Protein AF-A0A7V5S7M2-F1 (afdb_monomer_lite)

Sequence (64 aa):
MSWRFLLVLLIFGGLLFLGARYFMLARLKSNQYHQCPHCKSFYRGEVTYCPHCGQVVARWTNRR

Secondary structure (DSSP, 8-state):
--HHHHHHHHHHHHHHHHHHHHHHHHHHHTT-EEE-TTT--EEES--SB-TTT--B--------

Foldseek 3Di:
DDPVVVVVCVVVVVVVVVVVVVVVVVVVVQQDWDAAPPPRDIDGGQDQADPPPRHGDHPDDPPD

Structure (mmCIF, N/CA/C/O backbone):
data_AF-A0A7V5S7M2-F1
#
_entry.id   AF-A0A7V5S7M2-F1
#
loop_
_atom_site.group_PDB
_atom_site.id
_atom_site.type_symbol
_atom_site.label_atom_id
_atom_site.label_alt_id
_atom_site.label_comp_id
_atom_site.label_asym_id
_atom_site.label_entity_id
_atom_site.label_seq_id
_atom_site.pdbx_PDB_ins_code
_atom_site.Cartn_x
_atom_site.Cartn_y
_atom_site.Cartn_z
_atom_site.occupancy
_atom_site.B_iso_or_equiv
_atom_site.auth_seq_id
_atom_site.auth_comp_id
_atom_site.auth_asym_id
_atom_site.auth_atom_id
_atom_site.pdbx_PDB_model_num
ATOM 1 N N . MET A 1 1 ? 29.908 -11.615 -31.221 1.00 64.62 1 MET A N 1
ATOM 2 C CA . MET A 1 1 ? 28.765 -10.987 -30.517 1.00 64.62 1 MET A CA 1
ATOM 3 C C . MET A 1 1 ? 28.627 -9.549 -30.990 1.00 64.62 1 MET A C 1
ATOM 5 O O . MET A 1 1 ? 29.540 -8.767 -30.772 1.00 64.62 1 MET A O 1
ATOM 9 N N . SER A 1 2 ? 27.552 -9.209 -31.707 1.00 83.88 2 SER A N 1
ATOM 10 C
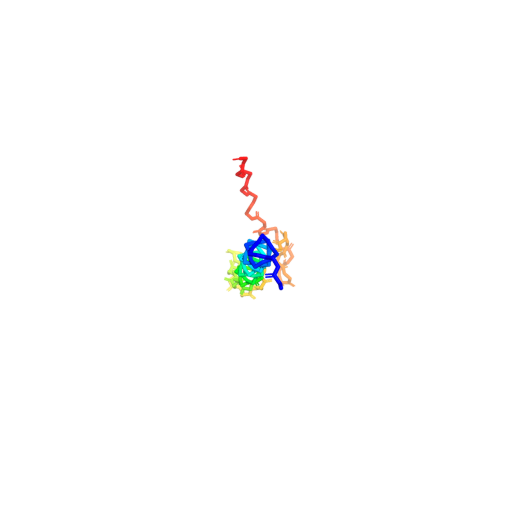 CA . SER A 1 2 ? 27.364 -7.844 -32.224 1.00 83.88 2 SER A CA 1
ATOM 11 C C . SER A 1 2 ? 27.030 -6.883 -31.079 1.00 83.88 2 SER A C 1
ATOM 13 O O . SER A 1 2 ? 26.135 -7.158 -30.284 1.00 83.88 2 SER A O 1
ATOM 15 N N . TRP A 1 3 ? 27.745 -5.757 -31.006 1.00 88.31 3 TRP A N 1
ATOM 16 C CA . TRP A 1 3 ? 27.590 -4.668 -30.024 1.00 88.31 3 TRP A CA 1
ATOM 17 C C . TRP A 1 3 ? 26.130 -4.243 -29.788 1.00 88.31 3 TRP A C 1
ATOM 19 O O . TRP A 1 3 ? 25.734 -3.877 -28.684 1.00 88.31 3 TRP A O 1
ATOM 29 N N . ARG A 1 4 ? 25.291 -4.373 -30.819 1.00 89.69 4 ARG A N 1
ATOM 30 C CA . ARG A 1 4 ? 23.857 -4.064 -30.766 1.00 89.69 4 ARG A CA 1
ATOM 31 C C . ARG A 1 4 ? 23.104 -4.960 -29.776 1.00 89.69 4 ARG A C 1
ATOM 33 O O . ARG A 1 4 ? 22.200 -4.479 -29.106 1.00 89.69 4 ARG A O 1
ATOM 40 N N . PHE A 1 5 ? 23.506 -6.224 -29.625 1.00 89.50 5 PHE A N 1
ATOM 41 C CA . PHE A 1 5 ? 22.906 -7.132 -28.642 1.00 89.50 5 PHE A CA 1
ATOM 42 C C . PHE A 1 5 ? 23.223 -6.719 -27.204 1.00 89.50 5 PHE A C 1
ATOM 44 O O . PHE A 1 5 ? 22.353 -6.821 -26.344 1.00 89.50 5 PHE A O 1
ATOM 51 N N . LEU A 1 6 ? 24.432 -6.207 -26.946 1.00 89.56 6 LEU A N 1
ATOM 52 C CA . LEU A 1 6 ? 24.805 -5.710 -25.618 1.00 89.56 6 LEU A CA 1
ATOM 53 C C . LEU A 1 6 ? 23.987 -4.471 -25.240 1.00 89.56 6 LEU A C 1
ATOM 55 O O . LEU A 1 6 ? 23.492 -4.391 -24.11
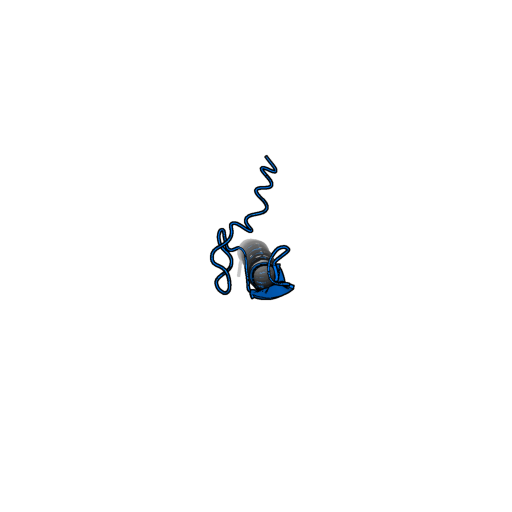9 1.00 89.56 6 LEU A O 1
ATOM 59 N N . LEU A 1 7 ? 23.773 -3.550 -26.184 1.00 92.19 7 LEU A N 1
ATOM 60 C CA . LEU A 1 7 ? 22.911 -2.385 -25.962 1.00 92.19 7 LEU A CA 1
ATOM 61 C C . LEU A 1 7 ? 21.467 -2.786 -25.649 1.00 92.19 7 LEU A C 1
ATOM 63 O O . LEU A 1 7 ? 20.881 -2.268 -24.702 1.00 92.19 7 LEU A O 1
ATOM 67 N N . VAL A 1 8 ? 20.903 -3.731 -26.403 1.00 93.50 8 VAL A N 1
ATOM 68 C CA . VAL A 1 8 ? 19.533 -4.205 -26.158 1.00 93.50 8 VAL A CA 1
ATOM 69 C C . VAL A 1 8 ? 19.424 -4.874 -24.788 1.00 93.50 8 VAL A C 1
ATOM 71 O O . VAL A 1 8 ? 18.497 -4.562 -24.045 1.00 93.50 8 VAL A O 1
ATOM 74 N N . LEU A 1 9 ? 20.384 -5.723 -24.410 1.00 92.62 9 LEU A N 1
ATOM 75 C CA . LEU A 1 9 ? 20.409 -6.361 -23.089 1.00 92.62 9 LEU A CA 1
ATOM 76 C C . LEU A 1 9 ? 20.509 -5.343 -21.948 1.00 92.62 9 LEU A C 1
ATOM 78 O O . LEU A 1 9 ? 19.817 -5.498 -20.944 1.00 92.62 9 LEU A O 1
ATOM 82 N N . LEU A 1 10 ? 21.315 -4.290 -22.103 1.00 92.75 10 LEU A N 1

********************

— Task description —
Give back the material word for word, leaving out its pictures.

— Task solution —
Protein AF-A0A7V5S7M2-F1 (afdb_monomer_lite)

Sequence (64 aa):
MSWRFLLVLLIFGGLLFLGARYFMLARLKSNQYHQCPHCKSFYRGEVTYCPHCGQVVARWTNRR

Secondary structure (DSSP, 8-state):
--HHHHHHHHHHHHHHHHHHHHHHHHHHHTT-EEE-TTT--EEES--SB-TTT--B--------

Foldseek 3Di:
DDPVVVVVCVVVVVVVVVVVVVVVVVVVVQQDWDAAPPPRDIDGGQDQADPPPRHGDHPDDPPD

Structure (mmCIF, N/CA/C/O backbone):
data_AF-A0A7V5S7M2-F1
#
_entry.id   AF-A0A7V5S7M2-F1
#
loop_
_atom_site.group_PDB
_atom_site.id
_atom_site.type_symbol
_atom_site.label_atom_id
_atom_site.label_alt_id
_atom_site.label_comp_id
_atom_site.label_asym_id
_atom_site.label_entity_id
_atom_site.label_seq_id
_atom_site.pdbx_PDB_ins_code
_atom_site.Cartn_x
_atom_site.Cartn_y
_atom_site.Cartn_z
_atom_site.occupancy
_atom_site.B_iso_or_equiv
_atom_site.auth_seq_id
_atom_site.auth_comp_id
_atom_site.auth_asym_id
_atom_site.auth_atom_id
_atom_site.pdbx_PDB_model_num
ATOM 1 N N . MET A 1 1 ? 29.908 -11.615 -31.221 1.00 64.62 1 MET A N 1
ATOM 2 C CA . MET A 1 1 ? 28.765 -10.987 -30.517 1.00 64.62 1 MET A CA 1
ATOM 3 C C . MET A 1 1 ? 28.627 -9.549 -30.990 1.00 64.62 1 MET A C 1
ATOM 5 O O . MET A 1 1 ? 29.540 -8.767 -30.772 1.00 64.62 1 MET A O 1
ATOM 9 N N . SER A 1 2 ? 27.552 -9.209 -31.707 1.00 83.88 2 SER A N 1
ATOM 10 C
 CA . SER A 1 2 ? 27.364 -7.844 -32.224 1.00 83.88 2 SER A CA 1
ATOM 11 C C . SER A 1 2 ? 27.030 -6.883 -31.079 1.00 83.88 2 SER A C 1
ATOM 13 O O . SER A 1 2 ? 26.135 -7.158 -30.284 1.00 83.88 2 SER A O 1
ATOM 15 N N . TRP A 1 3 ? 27.745 -5.757 -31.006 1.00 88.31 3 TRP A N 1
ATOM 16 C CA . TRP A 1 3 ? 27.590 -4.668 -30.024 1.00 88.31 3 TRP A CA 1
ATOM 17 C C . TRP A 1 3 ? 26.130 -4.243 -29.788 1.00 88.31 3 TRP A C 1
ATOM 19 O O . TRP A 1 3 ? 25.734 -3.877 -28.684 1.00 88.31 3 TRP A O 1
ATOM 29 N N . ARG A 1 4 ? 25.291 -4.373 -30.819 1.00 89.69 4 ARG A N 1
ATOM 30 C CA . ARG A 1 4 ? 23.857 -4.064 -30.766 1.00 89.69 4 ARG A CA 1
ATOM 31 C C . ARG A 1 4 ? 23.104 -4.960 -29.776 1.00 89.69 4 ARG A C 1
ATOM 33 O O . ARG A 1 4 ? 22.200 -4.479 -29.106 1.00 89.69 4 ARG A O 1
ATOM 40 N N . PHE A 1 5 ? 23.506 -6.224 -29.625 1.00 89.50 5 PHE A N 1
ATOM 41 C CA . PHE A 1 5 ? 22.906 -7.132 -28.642 1.00 89.50 5 PHE A CA 1
ATOM 42 C C . PHE A 1 5 ? 23.223 -6.719 -27.204 1.00 89.50 5 PHE A C 1
ATOM 44 O O . PHE A 1 5 ? 22.353 -6.821 -26.344 1.00 89.50 5 PHE A O 1
ATOM 51 N N . LEU A 1 6 ? 24.432 -6.207 -26.946 1.00 89.56 6 LEU A N 1
ATOM 52 C CA . LEU A 1 6 ? 24.805 -5.710 -25.618 1.00 89.56 6 LEU A CA 1
ATOM 53 C C . LEU A 1 6 ? 23.987 -4.471 -25.240 1.00 89.56 6 LEU A C 1
ATOM 55 O O . LEU A 1 6 ? 23.492 -4.391 -24.11
9 1.00 89.56 6 LEU A O 1
ATOM 59 N N . LEU A 1 7 ? 23.773 -3.550 -26.184 1.00 92.19 7 LEU A N 1
ATOM 60 C CA . LEU A 1 7 ? 22.911 -2.385 -25.962 1.00 92.19 7 LEU A CA 1
ATOM 61 C C . LEU A 1 7 ? 21.467 -2.786 -25.649 1.00 92.19 7 LEU A C 1
ATOM 63 O O . LEU A 1 7 ? 20.881 -2.268 -24.702 1.00 92.19 7 LEU A O 1
ATOM 67 N N . VAL A 1 8 ? 20.903 -3.731 -26.403 1.00 93.50 8 VAL A N 1
ATOM 68 C CA . VAL A 1 8 ? 19.533 -4.205 -26.158 1.00 93.50 8 VAL A CA 1
ATOM 69 C C . VAL A 1 8 ? 19.424 -4.874 -24.788 1.00 93.50 8 VAL A C 1
ATOM 71 O O . VAL A 1 8 ? 18.497 -4.562 -24.045 1.00 93.50 8 VAL A O 1
ATOM 74 N N . LEU A 1 9 ? 20.384 -5.723 -24.410 1.00 92.62 9 LEU A N 1
ATOM 75 C CA . LEU A 1 9 ? 20.409 -6.361 -23.089 1.00 92.62 9 LEU A CA 1
ATOM 76 C C . LEU A 1 9 ? 20.509 -5.343 -21.948 1.00 92.62 9 LEU A C 1
ATOM 78 O O . LEU A 1 9 ? 19.817 -5.498 -20.944 1.00 92.62 9 LEU A O 1
ATOM 82 N N . LEU A 1 10 ? 21.315 -4.290 -22.103 1.00 92.75 10 LEU A N 1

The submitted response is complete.